Ante tal argumento, Eis no podía quedar indiferente. También él había oído la radio. «Advenimiento al Poder» eran palabras mágicas. Él no quería quedar al margen de los acontecimientos.

—Propongo que organicemos un «Día de Alemania», un acto de afirmación patriótica junto al monumento. Pero esto solo no le bastaba a Eichler. Si no podía ser una manifestación con antorchas, quería por lo menos ver arder una hoguera.

—Se hace un montón de leña delante del monumento, se echa una lata de petróleo y ya está.

—Se organizará —dijo Eis.

Oyó como Eichler hablaba por teléfono durante más de una hora con sus amigos de Osterode, Lotzen y Allenstein, en voz alta y fuerte y con creciente satisfacción.
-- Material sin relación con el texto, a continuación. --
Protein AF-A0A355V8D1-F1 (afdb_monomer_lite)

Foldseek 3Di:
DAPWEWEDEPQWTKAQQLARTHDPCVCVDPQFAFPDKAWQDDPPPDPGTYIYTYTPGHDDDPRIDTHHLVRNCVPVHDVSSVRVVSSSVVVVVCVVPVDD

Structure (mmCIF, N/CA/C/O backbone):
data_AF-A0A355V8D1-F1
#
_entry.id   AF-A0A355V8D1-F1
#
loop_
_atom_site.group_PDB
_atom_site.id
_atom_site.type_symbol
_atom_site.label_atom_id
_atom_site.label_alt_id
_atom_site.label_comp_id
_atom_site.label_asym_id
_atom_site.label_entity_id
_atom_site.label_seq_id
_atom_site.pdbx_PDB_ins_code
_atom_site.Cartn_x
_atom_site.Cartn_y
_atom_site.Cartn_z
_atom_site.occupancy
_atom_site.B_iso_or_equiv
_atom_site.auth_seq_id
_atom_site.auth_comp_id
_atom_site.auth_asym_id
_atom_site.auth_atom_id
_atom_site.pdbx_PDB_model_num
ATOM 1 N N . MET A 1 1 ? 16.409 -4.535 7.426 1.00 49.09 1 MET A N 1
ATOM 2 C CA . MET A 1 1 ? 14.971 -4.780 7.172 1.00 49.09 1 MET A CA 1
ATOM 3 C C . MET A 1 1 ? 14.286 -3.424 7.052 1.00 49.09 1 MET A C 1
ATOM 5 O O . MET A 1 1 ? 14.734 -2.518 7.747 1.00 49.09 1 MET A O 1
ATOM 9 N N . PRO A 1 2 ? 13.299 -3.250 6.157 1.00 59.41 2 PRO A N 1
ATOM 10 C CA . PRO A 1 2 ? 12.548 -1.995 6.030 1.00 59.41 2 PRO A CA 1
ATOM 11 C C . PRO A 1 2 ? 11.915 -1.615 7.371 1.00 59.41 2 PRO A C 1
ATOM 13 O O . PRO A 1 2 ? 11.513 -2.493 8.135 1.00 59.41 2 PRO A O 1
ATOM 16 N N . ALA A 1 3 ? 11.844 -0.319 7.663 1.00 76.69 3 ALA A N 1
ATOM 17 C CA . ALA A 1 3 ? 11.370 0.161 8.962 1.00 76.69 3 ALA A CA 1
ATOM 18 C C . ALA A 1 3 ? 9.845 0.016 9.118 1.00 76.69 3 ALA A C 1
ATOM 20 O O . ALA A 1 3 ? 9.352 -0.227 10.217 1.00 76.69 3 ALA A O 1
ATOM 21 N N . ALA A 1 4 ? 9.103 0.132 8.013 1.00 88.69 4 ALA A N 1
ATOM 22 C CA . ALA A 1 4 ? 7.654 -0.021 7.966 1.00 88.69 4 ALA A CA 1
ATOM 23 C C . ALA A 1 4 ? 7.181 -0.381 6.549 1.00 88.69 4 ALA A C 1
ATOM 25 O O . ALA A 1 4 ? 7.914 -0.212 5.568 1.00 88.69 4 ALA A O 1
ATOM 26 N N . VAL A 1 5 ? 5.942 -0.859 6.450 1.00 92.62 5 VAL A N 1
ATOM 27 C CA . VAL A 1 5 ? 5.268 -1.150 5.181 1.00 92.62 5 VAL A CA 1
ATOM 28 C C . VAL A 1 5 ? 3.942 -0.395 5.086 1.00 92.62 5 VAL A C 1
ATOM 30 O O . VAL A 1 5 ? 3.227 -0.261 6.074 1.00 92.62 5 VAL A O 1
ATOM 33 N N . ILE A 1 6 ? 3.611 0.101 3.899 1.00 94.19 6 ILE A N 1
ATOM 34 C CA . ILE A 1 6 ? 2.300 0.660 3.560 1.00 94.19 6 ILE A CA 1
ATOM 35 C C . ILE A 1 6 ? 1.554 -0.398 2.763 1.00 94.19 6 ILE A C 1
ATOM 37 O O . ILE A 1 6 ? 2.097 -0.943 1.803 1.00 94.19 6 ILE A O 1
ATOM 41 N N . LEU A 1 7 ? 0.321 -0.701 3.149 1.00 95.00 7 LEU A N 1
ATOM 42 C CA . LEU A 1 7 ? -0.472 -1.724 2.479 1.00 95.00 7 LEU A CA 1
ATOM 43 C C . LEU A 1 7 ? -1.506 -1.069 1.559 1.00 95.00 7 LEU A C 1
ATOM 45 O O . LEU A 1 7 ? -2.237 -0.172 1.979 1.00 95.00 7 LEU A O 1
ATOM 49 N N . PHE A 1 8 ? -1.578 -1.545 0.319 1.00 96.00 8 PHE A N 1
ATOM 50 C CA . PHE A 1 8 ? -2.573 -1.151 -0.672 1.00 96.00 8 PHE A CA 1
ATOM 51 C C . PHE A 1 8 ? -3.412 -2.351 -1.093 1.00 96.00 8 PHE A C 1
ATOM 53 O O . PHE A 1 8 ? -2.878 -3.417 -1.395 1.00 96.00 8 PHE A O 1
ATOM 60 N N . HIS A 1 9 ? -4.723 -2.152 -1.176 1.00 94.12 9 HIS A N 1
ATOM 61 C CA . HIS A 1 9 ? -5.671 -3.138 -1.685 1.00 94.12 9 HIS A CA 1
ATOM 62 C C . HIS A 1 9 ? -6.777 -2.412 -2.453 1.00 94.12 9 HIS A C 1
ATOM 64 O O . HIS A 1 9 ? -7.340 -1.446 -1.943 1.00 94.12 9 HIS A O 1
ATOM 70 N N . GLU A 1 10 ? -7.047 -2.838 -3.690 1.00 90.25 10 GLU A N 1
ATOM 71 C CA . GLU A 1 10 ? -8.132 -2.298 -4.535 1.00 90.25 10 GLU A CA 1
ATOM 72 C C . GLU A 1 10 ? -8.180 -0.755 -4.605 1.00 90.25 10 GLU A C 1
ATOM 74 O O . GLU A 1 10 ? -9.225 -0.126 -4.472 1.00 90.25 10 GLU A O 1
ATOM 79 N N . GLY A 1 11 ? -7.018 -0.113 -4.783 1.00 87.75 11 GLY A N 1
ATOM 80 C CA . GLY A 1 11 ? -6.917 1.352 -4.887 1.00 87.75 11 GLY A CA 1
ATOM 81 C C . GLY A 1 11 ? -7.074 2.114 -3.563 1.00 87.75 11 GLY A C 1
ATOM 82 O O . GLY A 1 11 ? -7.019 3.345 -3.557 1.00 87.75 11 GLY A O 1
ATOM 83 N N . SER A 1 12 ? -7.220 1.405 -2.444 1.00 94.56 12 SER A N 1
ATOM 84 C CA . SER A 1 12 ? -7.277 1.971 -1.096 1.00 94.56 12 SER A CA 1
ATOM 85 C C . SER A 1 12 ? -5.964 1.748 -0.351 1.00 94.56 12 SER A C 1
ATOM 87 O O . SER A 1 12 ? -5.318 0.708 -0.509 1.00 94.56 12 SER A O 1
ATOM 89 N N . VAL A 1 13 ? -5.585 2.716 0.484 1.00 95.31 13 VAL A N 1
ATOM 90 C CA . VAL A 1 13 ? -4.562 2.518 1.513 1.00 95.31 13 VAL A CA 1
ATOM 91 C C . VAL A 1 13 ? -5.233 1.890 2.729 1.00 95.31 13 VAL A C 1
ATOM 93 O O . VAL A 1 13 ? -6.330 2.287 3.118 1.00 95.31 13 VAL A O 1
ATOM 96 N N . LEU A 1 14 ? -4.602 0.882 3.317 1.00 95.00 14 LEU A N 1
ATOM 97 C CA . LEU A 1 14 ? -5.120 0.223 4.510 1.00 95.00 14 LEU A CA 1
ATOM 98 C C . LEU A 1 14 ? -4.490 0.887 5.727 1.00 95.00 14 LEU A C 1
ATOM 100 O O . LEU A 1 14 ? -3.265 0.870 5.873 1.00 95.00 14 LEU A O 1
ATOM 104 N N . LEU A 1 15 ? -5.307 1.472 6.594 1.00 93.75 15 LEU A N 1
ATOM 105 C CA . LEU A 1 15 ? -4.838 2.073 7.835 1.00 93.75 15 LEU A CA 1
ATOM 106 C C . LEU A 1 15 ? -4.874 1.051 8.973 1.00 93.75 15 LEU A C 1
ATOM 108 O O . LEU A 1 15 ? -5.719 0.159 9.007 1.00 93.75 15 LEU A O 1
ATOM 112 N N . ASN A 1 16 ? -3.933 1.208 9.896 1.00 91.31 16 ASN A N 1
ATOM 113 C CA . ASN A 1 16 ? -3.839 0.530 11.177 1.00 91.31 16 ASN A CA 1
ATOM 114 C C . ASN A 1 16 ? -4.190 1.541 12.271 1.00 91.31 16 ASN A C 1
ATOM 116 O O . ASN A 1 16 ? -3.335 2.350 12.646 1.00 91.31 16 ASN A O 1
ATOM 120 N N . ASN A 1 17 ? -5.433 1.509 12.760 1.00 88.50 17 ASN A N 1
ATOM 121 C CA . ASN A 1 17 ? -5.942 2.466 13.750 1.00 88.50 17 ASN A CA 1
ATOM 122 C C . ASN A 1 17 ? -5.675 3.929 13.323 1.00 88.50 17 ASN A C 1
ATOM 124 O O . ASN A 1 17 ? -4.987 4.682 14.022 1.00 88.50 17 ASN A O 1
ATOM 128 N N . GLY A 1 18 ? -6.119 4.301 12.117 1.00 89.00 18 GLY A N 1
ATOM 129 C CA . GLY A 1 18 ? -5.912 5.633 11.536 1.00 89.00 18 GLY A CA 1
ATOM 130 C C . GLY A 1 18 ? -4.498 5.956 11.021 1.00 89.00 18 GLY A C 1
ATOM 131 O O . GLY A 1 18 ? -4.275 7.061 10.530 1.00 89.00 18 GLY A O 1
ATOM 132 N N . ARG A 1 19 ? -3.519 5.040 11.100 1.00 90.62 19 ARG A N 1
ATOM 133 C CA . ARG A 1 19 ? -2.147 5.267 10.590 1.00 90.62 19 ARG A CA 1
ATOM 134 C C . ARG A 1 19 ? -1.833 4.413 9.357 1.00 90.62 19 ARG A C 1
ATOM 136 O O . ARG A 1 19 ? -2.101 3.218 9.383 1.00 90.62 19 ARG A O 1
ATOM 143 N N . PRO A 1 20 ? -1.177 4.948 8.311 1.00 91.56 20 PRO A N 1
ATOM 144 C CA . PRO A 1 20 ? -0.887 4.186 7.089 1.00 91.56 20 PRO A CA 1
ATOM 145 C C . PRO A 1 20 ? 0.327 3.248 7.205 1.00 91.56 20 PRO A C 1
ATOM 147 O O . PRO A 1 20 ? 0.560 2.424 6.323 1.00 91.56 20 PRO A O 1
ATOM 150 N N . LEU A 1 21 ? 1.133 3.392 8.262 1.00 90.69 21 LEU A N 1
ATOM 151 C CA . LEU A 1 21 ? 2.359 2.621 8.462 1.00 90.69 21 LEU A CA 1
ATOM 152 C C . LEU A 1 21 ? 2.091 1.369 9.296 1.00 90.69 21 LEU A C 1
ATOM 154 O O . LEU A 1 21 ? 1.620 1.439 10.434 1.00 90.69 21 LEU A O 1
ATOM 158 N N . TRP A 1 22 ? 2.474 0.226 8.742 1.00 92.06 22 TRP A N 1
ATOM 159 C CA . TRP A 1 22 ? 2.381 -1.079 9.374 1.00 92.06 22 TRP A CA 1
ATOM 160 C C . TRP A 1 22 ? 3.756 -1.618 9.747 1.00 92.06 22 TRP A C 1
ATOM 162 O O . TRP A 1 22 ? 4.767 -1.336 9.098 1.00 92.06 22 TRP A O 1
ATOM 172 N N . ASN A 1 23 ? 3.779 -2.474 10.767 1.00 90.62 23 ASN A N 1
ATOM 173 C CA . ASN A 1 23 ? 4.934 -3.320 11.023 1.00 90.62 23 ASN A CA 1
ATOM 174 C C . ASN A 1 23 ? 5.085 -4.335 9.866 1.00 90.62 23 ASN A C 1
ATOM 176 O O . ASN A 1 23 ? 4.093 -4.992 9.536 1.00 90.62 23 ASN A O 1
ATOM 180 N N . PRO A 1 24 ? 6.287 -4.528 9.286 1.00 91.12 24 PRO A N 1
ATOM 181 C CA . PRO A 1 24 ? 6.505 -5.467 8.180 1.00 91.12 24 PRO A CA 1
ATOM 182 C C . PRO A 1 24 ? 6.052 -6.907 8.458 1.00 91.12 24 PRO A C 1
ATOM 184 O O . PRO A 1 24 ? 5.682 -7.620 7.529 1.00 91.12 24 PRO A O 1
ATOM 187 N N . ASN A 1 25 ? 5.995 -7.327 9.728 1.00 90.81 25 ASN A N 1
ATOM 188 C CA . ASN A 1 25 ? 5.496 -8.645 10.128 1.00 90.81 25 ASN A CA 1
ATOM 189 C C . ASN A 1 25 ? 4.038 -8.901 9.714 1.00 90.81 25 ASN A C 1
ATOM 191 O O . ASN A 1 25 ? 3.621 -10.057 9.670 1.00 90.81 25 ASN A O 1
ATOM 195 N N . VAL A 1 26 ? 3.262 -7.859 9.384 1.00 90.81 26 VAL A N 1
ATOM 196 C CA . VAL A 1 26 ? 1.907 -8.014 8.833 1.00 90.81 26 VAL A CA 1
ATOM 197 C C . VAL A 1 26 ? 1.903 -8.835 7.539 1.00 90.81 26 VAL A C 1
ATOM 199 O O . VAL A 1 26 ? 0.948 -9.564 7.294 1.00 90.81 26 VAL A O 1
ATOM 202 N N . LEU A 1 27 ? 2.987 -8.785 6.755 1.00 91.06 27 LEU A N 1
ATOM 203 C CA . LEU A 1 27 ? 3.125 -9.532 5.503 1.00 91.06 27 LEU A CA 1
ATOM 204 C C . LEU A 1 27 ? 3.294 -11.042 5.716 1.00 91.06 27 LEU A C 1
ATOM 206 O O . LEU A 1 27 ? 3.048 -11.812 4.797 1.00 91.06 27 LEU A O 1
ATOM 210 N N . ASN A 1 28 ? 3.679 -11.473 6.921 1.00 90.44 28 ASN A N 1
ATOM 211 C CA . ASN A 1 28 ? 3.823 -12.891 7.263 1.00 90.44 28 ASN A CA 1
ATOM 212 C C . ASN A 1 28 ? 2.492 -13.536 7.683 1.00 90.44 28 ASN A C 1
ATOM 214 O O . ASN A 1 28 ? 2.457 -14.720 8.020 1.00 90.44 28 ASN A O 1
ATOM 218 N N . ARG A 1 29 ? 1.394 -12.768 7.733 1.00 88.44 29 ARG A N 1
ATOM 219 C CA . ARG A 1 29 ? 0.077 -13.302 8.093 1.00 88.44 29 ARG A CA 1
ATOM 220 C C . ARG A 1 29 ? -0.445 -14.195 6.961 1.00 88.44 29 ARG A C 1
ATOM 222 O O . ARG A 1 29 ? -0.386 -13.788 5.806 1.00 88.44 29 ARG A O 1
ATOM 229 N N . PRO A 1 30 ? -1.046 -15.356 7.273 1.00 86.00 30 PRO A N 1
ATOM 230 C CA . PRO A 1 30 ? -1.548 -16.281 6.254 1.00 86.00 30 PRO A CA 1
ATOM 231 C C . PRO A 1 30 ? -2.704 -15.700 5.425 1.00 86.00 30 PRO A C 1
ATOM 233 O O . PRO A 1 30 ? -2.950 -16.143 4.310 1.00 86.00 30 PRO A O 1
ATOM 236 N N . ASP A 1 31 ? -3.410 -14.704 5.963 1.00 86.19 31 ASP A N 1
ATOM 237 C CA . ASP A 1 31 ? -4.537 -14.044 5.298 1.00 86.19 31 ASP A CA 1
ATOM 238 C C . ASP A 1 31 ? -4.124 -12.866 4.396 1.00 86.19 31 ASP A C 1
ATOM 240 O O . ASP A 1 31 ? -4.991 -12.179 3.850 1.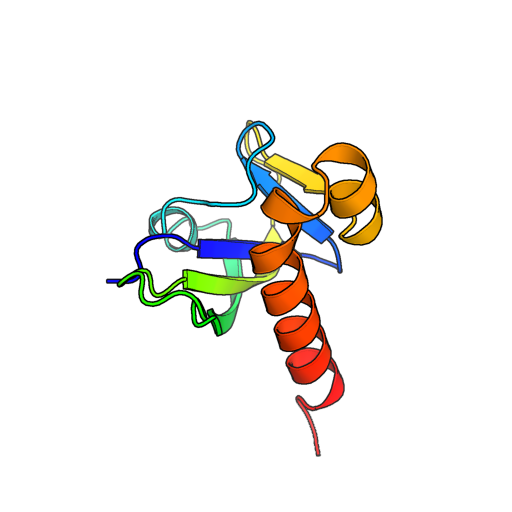00 86.19 31 ASP A O 1
ATOM 244 N N . VAL A 1 32 ? -2.820 -12.607 4.260 1.00 89.44 32 VAL A N 1
ATOM 245 C CA . VAL A 1 32 ? -2.268 -11.558 3.398 1.00 89.44 32 VAL A CA 1
ATOM 246 C C . VAL A 1 32 ? -1.684 -12.211 2.153 1.00 89.44 32 VAL A C 1
ATOM 248 O O . VAL A 1 32 ? -0.662 -12.891 2.214 1.00 89.44 32 VAL A O 1
ATOM 251 N N . VAL A 1 33 ? -2.326 -11.984 1.006 1.00 92.12 33 VAL A N 1
ATOM 252 C CA . VAL A 1 33 ? -1.813 -12.447 -0.288 1.00 92.12 33 VAL A CA 1
ATOM 253 C C . VAL A 1 33 ? -1.145 -11.276 -0.990 1.00 92.12 33 VAL A C 1
ATOM 255 O O . VAL A 1 33 ? -1.800 -10.318 -1.403 1.00 92.12 33 VAL A O 1
ATOM 258 N N . LEU A 1 34 ? 0.178 -11.342 -1.090 1.00 93.19 34 LEU A N 1
ATOM 259 C CA . LEU A 1 34 ? 1.003 -10.291 -1.667 1.00 93.19 34 LEU A CA 1
ATOM 260 C C . LEU A 1 34 ? 1.036 -10.408 -3.196 1.00 93.19 34 LEU A C 1
ATOM 262 O O . LEU A 1 34 ? 1.538 -11.391 -3.736 1.00 93.19 34 LEU A O 1
ATOM 266 N N . ARG A 1 35 ? 0.578 -9.362 -3.885 1.00 93.81 35 ARG A N 1
ATOM 267 C CA . ARG A 1 35 ? 0.714 -9.209 -5.339 1.00 93.81 35 ARG A CA 1
ATOM 268 C C . ARG A 1 35 ? 2.096 -8.686 -5.720 1.00 93.81 35 ARG A C 1
ATOM 270 O O . ARG A 1 35 ? 2.681 -9.131 -6.706 1.00 93.81 35 ARG A O 1
ATOM 277 N N . ALA A 1 36 ? 2.572 -7.678 -4.991 1.00 93.69 36 ALA A N 1
ATOM 278 C CA . ALA A 1 36 ? 3.840 -7.006 -5.254 1.00 93.69 36 ALA A CA 1
ATOM 279 C C . ALA A 1 36 ? 4.365 -6.308 -3.999 1.00 93.69 36 ALA A C 1
ATOM 281 O O . ALA A 1 36 ? 3.584 -5.854 -3.164 1.00 93.69 36 ALA A O 1
ATOM 282 N N . LEU A 1 37 ? 5.685 -6.164 -3.909 1.00 94.06 37 LEU A N 1
ATOM 283 C CA . LEU A 1 37 ? 6.361 -5.403 -2.865 1.00 94.06 37 LEU A CA 1
ATOM 284 C C . LEU A 1 37 ? 7.374 -4.477 -3.523 1.00 94.06 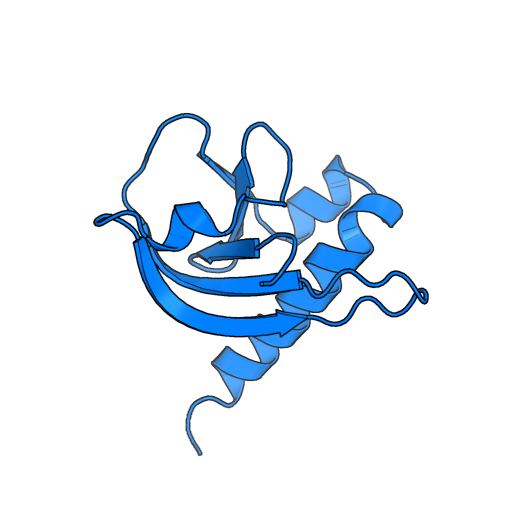37 LEU A C 1
ATOM 286 O O . LEU A 1 37 ? 8.305 -4.945 -4.176 1.00 94.06 37 LEU A O 1
ATOM 290 N N . LEU A 1 38 ? 7.174 -3.172 -3.377 1.00 91.56 38 LEU A N 1
ATOM 291 C CA . LEU A 1 38 ? 7.976 -2.156 -4.050 1.00 91.56 38 LEU A CA 1
ATOM 292 C C . LEU A 1 38 ? 8.665 -1.275 -2.998 1.00 91.56 38 LEU A C 1
ATOM 294 O O . LEU A 1 38 ? 8.027 -0.891 -2.013 1.00 91.56 38 LEU A O 1
ATOM 298 N N . PRO A 1 39 ? 9.956 -0.949 -3.154 1.00 88.56 39 PRO A N 1
ATOM 299 C CA . PRO A 1 39 ? 10.628 -0.015 -2.261 1.00 88.56 39 PRO A CA 1
ATOM 300 C C . PRO A 1 39 ? 10.136 1.416 -2.519 1.00 88.56 39 PRO A C 1
ATOM 302 O O . PRO A 1 39 ? 10.036 1.847 -3.665 1.00 88.56 39 PRO A O 1
ATOM 305 N N . VAL A 1 40 ? 9.865 2.163 -1.450 1.00 85.06 40 VAL A N 1
ATOM 306 C CA . VAL A 1 40 ? 9.541 3.593 -1.497 1.00 85.06 40 VAL A CA 1
ATOM 307 C C . VAL A 1 40 ? 10.633 4.336 -0.737 1.00 85.06 40 VAL A C 1
ATOM 309 O O . VAL A 1 40 ? 10.786 4.167 0.474 1.00 85.06 40 VAL A O 1
ATOM 312 N N . ALA A 1 41 ? 11.415 5.134 -1.460 1.00 71.62 41 ALA A N 1
ATOM 313 C CA . ALA A 1 41 ? 12.435 5.978 -0.857 1.00 71.62 41 ALA A CA 1
AT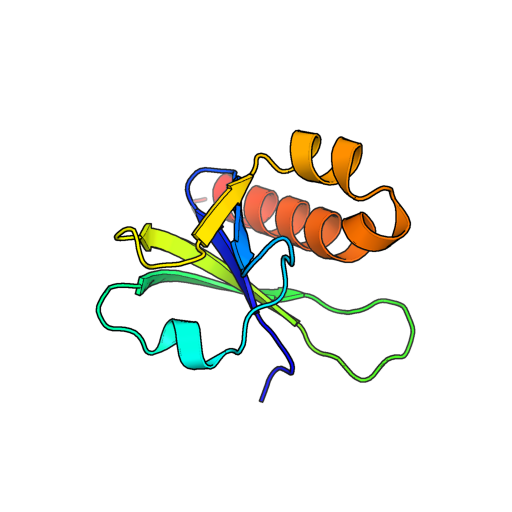OM 314 C C . ALA A 1 41 ? 11.789 7.150 -0.100 1.00 71.62 41 ALA A C 1
ATOM 316 O O . ALA A 1 41 ? 10.766 7.700 -0.522 1.00 71.62 41 ALA A O 1
ATOM 317 N N . ASP A 1 42 ? 12.405 7.536 1.013 1.00 67.50 42 ASP A N 1
ATOM 318 C CA . ASP A 1 42 ? 12.136 8.814 1.658 1.00 67.50 42 ASP A CA 1
ATOM 319 C C . ASP A 1 42 ? 13.109 9.860 1.099 1.00 67.50 42 ASP A C 1
ATOM 321 O O . ASP A 1 42 ? 14.322 9.664 1.143 1.00 67.50 42 ASP A O 1
ATOM 325 N N . GLU A 1 43 ? 12.605 10.957 0.533 1.00 58.88 43 GLU A N 1
ATOM 326 C CA . GLU A 1 43 ? 13.445 11.988 -0.105 1.00 58.88 43 GLU A CA 1
ATOM 327 C C . GLU A 1 43 ? 14.069 12.983 0.893 1.00 58.88 43 GLU A C 1
ATOM 329 O O . GLU A 1 43 ? 14.687 13.962 0.489 1.00 58.88 43 GLU A O 1
ATOM 334 N N . ALA A 1 44 ? 13.973 12.742 2.202 1.00 51.12 44 ALA A N 1
ATOM 335 C CA . ALA A 1 44 ? 14.392 13.707 3.222 1.00 51.12 44 ALA A CA 1
ATOM 336 C C . ALA A 1 44 ? 15.591 13.262 4.080 1.00 51.12 44 ALA A C 1
ATOM 338 O O . ALA A 1 44 ? 15.642 13.571 5.267 1.00 51.12 44 ALA A O 1
ATOM 339 N N . GLY A 1 45 ? 16.553 12.507 3.531 1.00 46.47 45 GLY A N 1
ATOM 340 C CA . GLY A 1 45 ? 17.794 12.156 4.250 1.00 46.47 45 GLY A CA 1
ATOM 341 C C . GLY A 1 45 ? 17.604 11.301 5.517 1.00 46.47 45 GLY A C 1
ATOM 342 O O . GLY A 1 45 ? 18.569 11.021 6.227 1.00 46.47 45 GLY A O 1
ATOM 343 N N . GLY A 1 46 ? 16.375 10.863 5.798 1.00 51.62 46 GLY A N 1
ATOM 344 C CA . GLY A 1 46 ? 16.052 9.896 6.833 1.00 51.62 46 GLY A CA 1
ATOM 345 C C . GLY A 1 46 ? 16.339 8.486 6.331 1.00 51.62 46 GLY A C 1
ATOM 346 O O . GLY A 1 46 ? 15.905 8.097 5.252 1.00 51.62 46 GLY A O 1
ATOM 347 N N . ALA A 1 47 ? 17.046 7.689 7.128 1.00 50.97 47 ALA A N 1
ATOM 348 C CA . ALA A 1 47 ? 17.422 6.305 6.822 1.00 50.97 47 ALA A CA 1
ATOM 349 C C . ALA A 1 47 ? 16.235 5.304 6.785 1.00 50.97 47 ALA A C 1
ATOM 351 O O . ALA A 1 47 ? 16.414 4.105 7.005 1.00 50.97 47 ALA A O 1
ATOM 352 N N . GLY A 1 48 ? 15.007 5.776 6.554 1.00 62.38 48 GLY A N 1
ATOM 353 C CA . GLY A 1 48 ? 13.799 4.963 6.517 1.00 62.38 48 GLY A CA 1
ATOM 354 C C . GLY A 1 48 ? 13.500 4.473 5.106 1.00 62.38 48 GLY A C 1
ATOM 355 O O . GLY A 1 48 ? 12.866 5.173 4.326 1.00 62.38 48 GLY A O 1
ATOM 356 N N . VAL A 1 49 ? 13.910 3.248 4.776 1.00 70.50 49 VAL A N 1
ATOM 357 C CA . VAL A 1 49 ? 13.369 2.560 3.595 1.00 70.50 49 VAL A CA 1
ATOM 358 C C . VAL A 1 49 ? 11.980 2.045 3.958 1.00 70.50 49 VAL A C 1
ATOM 360 O O . VAL A 1 49 ? 11.848 1.127 4.777 1.00 70.50 49 VAL A O 1
ATOM 363 N N . TYR A 1 50 ? 10.954 2.639 3.354 1.00 83.62 50 TYR A N 1
ATOM 364 C CA . TYR A 1 50 ? 9.595 2.120 3.408 1.00 83.62 50 TYR A CA 1
ATOM 365 C C . TYR A 1 50 ? 9.396 1.118 2.277 1.00 83.62 50 TYR A C 1
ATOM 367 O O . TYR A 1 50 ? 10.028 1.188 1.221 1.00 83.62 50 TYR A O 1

—Se ha avisado a toda la población —concluyó Eichler—. ¡A todos los que sienten su deber para con nuestra Alemania!

Mientras Eichler y Eis se ocupaban de los asuntos de Alemania, el maestro Vetter estaba algo intranquilo ante la nueva situación.

Al tener noticia de la fundación del «Gabinete de Concentración Nacional», del escueto y enérgico llamamiento de Hindenburg a la reflexión y del anuncio hecho por Eichler de un solemne «Día de la Nación Alemana», se dispuso a averiguar de dónde soplaban aquellos vientos.

Visitó primero al pastor Bachus, al que encontró cavando un hoyo para guardar patatas. El sacerdote trabajaba afanosamente.

—¿Qué le parecen a usted las novedades políticas, padre?

Bachus se apoyó en la horca de cuatro dientes con la que estaba trabajando.

—¿Y qué ha de parecerme a mí? —dijo—. Yo no soy un político.

—Pero ¿no está usted preocupado?

—Sólo estoy preocupado por mis patatas; creo que les han dañado las heladas. ¿Qué otra preocupación puedo tener? Al fin y al cabo, yo nunca he fomentado tendencias antinacionales ni he votado nunca a los socialdemócratas.

Vetter se alejó alicaído. Él también era un nacionalista, siempre lo había sido. Y si alguna vez había votado a los socialdemócratas —cosa que, por otra parte, nunca podría demostrarse con certeza—, lo había hecho de buena fe. Su fidelidad a la patria era indiscutible.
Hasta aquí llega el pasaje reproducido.